The models were evaluated based on RMSE and R² values. Random Forest performed the best, with Random Forest slightly outperforming others in terms of RMSE (5.52) and variance explained (76.8%). MARS and SVM also showed strong performance, suggesting they capture key nonlinear relationships better than other approaches.
The distance to the coast was identified as the most significant factor influencing house prices, with proximity to the coast resulting in higher values. Other important factors included Median_Income and Latitude. The Random Forest model highlighted feature importance and offered a flexible approach to capture interactions among predictors. The comparison between models shows the advantage of using ensemble and non- linear methods in capturing the complex patterns in housing prices. Despite the relatively good overlap between actual and predicted values, deviations suggest issues in capturing extreme values, likely due to non-linearity in the data.

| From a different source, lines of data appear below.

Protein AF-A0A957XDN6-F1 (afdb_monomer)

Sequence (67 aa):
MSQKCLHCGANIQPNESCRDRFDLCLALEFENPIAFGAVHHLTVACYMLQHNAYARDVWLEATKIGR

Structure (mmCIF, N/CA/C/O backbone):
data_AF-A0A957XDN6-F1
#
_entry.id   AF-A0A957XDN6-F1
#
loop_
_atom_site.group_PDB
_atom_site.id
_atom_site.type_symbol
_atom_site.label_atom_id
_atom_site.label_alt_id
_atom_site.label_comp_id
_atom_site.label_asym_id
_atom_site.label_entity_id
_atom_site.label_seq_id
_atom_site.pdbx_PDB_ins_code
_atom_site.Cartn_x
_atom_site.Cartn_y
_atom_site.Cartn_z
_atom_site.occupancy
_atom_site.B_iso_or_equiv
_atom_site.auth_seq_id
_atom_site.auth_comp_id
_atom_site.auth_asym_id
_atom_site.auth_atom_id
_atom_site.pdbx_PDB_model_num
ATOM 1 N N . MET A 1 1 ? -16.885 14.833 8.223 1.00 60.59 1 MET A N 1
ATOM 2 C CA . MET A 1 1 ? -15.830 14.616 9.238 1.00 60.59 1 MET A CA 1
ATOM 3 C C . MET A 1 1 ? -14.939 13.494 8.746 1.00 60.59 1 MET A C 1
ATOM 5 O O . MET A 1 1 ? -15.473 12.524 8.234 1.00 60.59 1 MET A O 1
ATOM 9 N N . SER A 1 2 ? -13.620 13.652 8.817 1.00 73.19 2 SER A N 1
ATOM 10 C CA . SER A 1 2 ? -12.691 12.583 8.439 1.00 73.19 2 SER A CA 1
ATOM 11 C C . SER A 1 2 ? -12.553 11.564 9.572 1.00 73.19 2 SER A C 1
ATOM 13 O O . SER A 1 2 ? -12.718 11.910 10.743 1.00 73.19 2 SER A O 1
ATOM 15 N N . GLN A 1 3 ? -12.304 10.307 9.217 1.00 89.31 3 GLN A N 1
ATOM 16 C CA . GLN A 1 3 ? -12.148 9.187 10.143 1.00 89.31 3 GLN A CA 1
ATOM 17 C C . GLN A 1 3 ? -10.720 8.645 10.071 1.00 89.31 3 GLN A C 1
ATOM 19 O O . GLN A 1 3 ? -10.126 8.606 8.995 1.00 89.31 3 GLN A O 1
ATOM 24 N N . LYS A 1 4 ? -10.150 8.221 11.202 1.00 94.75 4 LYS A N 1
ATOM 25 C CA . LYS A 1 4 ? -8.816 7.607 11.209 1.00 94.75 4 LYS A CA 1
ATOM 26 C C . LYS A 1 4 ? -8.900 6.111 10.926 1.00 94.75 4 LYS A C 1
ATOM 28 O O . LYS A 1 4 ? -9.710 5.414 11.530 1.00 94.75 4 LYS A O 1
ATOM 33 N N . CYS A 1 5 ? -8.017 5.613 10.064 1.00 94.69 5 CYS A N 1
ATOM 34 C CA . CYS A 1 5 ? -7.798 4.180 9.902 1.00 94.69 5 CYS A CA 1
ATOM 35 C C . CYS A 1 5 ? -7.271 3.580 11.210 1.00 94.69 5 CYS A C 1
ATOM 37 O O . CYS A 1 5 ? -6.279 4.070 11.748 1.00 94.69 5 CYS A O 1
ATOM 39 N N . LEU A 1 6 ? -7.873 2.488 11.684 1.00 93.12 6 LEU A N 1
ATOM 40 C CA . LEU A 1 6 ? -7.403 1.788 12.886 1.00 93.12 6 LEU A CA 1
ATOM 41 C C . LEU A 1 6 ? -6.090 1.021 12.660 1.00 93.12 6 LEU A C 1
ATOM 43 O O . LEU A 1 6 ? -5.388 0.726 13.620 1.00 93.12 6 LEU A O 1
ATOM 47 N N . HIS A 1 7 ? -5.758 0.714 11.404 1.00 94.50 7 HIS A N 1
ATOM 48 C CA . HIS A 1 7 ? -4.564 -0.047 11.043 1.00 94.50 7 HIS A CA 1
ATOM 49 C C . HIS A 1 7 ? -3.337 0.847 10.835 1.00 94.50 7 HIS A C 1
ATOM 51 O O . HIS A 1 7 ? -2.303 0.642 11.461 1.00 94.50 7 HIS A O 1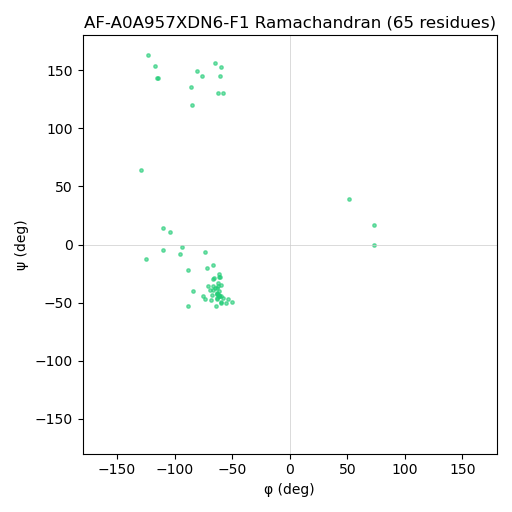
ATOM 57 N N . CYS A 1 8 ? -3.457 1.870 9.984 1.00 94.81 8 CYS A N 1
ATOM 58 C CA . CYS A 1 8 ? -2.327 2.719 9.592 1.00 94.81 8 CYS A CA 1
ATOM 59 C C . CYS A 1 8 ? -2.389 4.151 10.152 1.00 94.81 8 CYS A C 1
ATOM 61 O O . CYS A 1 8 ? -1.476 4.940 9.924 1.00 94.81 8 CYS A O 1
ATOM 63 N N . GLY A 1 9 ? -3.468 4.529 10.848 1.00 94.75 9 GLY A N 1
ATOM 64 C CA . GLY A 1 9 ? -3.645 5.871 11.417 1.00 94.75 9 GLY A CA 1
ATOM 65 C C . GLY A 1 9 ? -3.953 6.982 10.404 1.00 94.75 9 GLY A C 1
ATOM 66 O O . GLY A 1 9 ? -4.145 8.131 10.812 1.00 94.75 9 GLY A O 1
ATOM 67 N N . ALA A 1 10 ? -4.024 6.666 9.105 1.00 94.00 10 ALA A N 1
ATOM 68 C CA . ALA A 1 10 ? -4.308 7.636 8.052 1.00 94.00 10 ALA A CA 1
ATOM 69 C C . ALA A 1 10 ? -5.673 8.305 8.242 1.00 94.00 10 ALA A C 1
ATOM 71 O O . ALA A 1 10 ? -6.640 7.670 8.659 1.00 94.00 10 ALA A O 1
ATOM 72 N N . ASN A 1 11 ? -5.757 9.586 7.885 1.00 95.56 11 ASN A N 1
ATOM 73 C CA . ASN A 1 11 ? -7.009 10.328 7.894 1.00 95.56 11 ASN A CA 1
ATOM 74 C C . ASN A 1 11 ? -7.767 10.096 6.577 1.00 95.56 11 ASN A C 1
ATOM 76 O O . ASN A 1 11 ? -7.246 10.398 5.497 1.00 95.56 11 ASN A O 1
ATOM 80 N N . ILE A 1 12 ? -8.976 9.551 6.659 1.00 92.81 12 ILE A N 1
ATOM 81 C CA . ILE A 1 12 ? -9.788 9.130 5.515 1.00 92.81 12 ILE A CA 1
ATOM 82 C C . ILE A 1 12 ? -11.052 9.985 5.412 1.00 92.81 12 ILE A C 1
ATOM 84 O O . ILE A 1 12 ? -11.622 10.386 6.431 1.00 92.81 12 ILE A O 1
ATOM 88 N N . GLN A 1 13 ? -11.476 10.300 4.188 1.00 93.19 13 GLN A N 1
ATOM 89 C CA . GLN A 1 13 ? -12.739 10.997 3.955 1.00 93.19 13 GLN A CA 1
ATOM 90 C C . GLN A 1 13 ? -13.935 10.124 4.384 1.00 93.19 13 GLN A C 1
ATOM 92 O O . GLN A 1 13 ? -13.829 8.895 4.418 1.00 93.19 13 GLN A O 1
ATOM 97 N N . PRO A 1 14 ? -15.091 10.730 4.711 1.00 84.31 14 PRO A N 1
ATOM 98 C CA . PRO A 1 14 ? -16.322 9.962 4.848 1.00 84.31 14 PRO A CA 1
ATOM 99 C C . PRO A 1 14 ? -16.622 9.227 3.530 1.00 84.31 14 PRO A C 1
ATOM 101 O O . PRO A 1 14 ? -16.628 9.859 2.478 1.00 84.31 14 PRO A O 1
ATOM 104 N N . ASN A 1 15 ? -16.897 7.921 3.606 1.00 88.31 15 ASN A N 1
ATOM 105 C CA . ASN A 1 15 ? -17.148 7.005 2.474 1.00 88.31 15 ASN A CA 1
ATOM 106 C C . ASN A 1 15 ? -15.926 6.608 1.629 1.00 88.31 15 ASN A C 1
ATOM 108 O O . ASN A 1 15 ? -16.090 6.095 0.528 1.00 88.31 15 ASN A O 1
ATOM 112 N N . GLU A 1 16 ? -14.719 6.814 2.139 1.00 92.69 16 GLU A N 1
ATOM 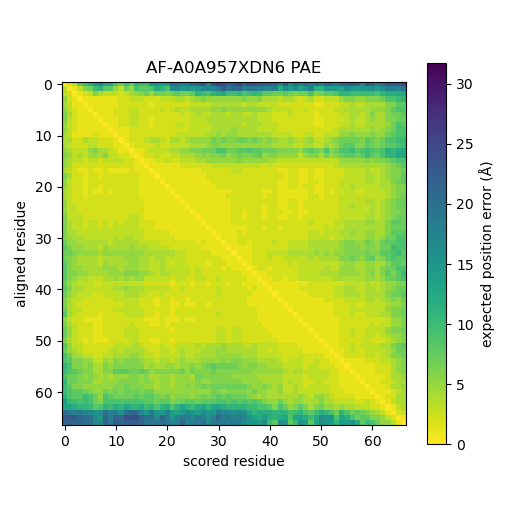113 C CA . GLU A 1 16 ? -13.487 6.314 1.531 1.00 92.69 16 GLU A CA 1
ATOM 114 C C . GLU A 1 16 ? -12.821 5.321 2.499 1.00 92.69 16 GLU A C 1
ATOM 116 O O . GLU A 1 16 ? -12.997 5.387 3.723 1.00 92.69 16 GLU A O 1
ATOM 121 N N . SER A 1 17 ? -12.042 4.393 1.957 1.00 94.75 17 SER A N 1
ATOM 122 C CA . SER A 1 17 ? -11.208 3.452 2.694 1.00 94.75 17 SER A CA 1
ATOM 123 C C . SER A 1 17 ? -9.738 3.564 2.276 1.00 94.75 17 SER A C 1
ATOM 125 O O . SER A 1 17 ? -9.390 4.084 1.216 1.00 94.75 17 SER A O 1
ATOM 127 N N . CYS A 1 18 ? -8.832 3.030 3.099 1.00 96.12 18 CYS A N 1
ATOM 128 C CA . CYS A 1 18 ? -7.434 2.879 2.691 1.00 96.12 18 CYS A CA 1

This project explored various regression models to predict housing prices in California. The Random Forest model emerged as the best-performing approach, capturing key features affecting house prices. Future work could include fine-tuning the models further, incorporating additional data (e.g., neighborhood quality), and exploring more advanced deep learning methods such as convolutional neural networks (CNNs) and recurrent neural networks (RNNs), which could help capture spatial and sequential patterns in the data respectively, improving prediction accuracy.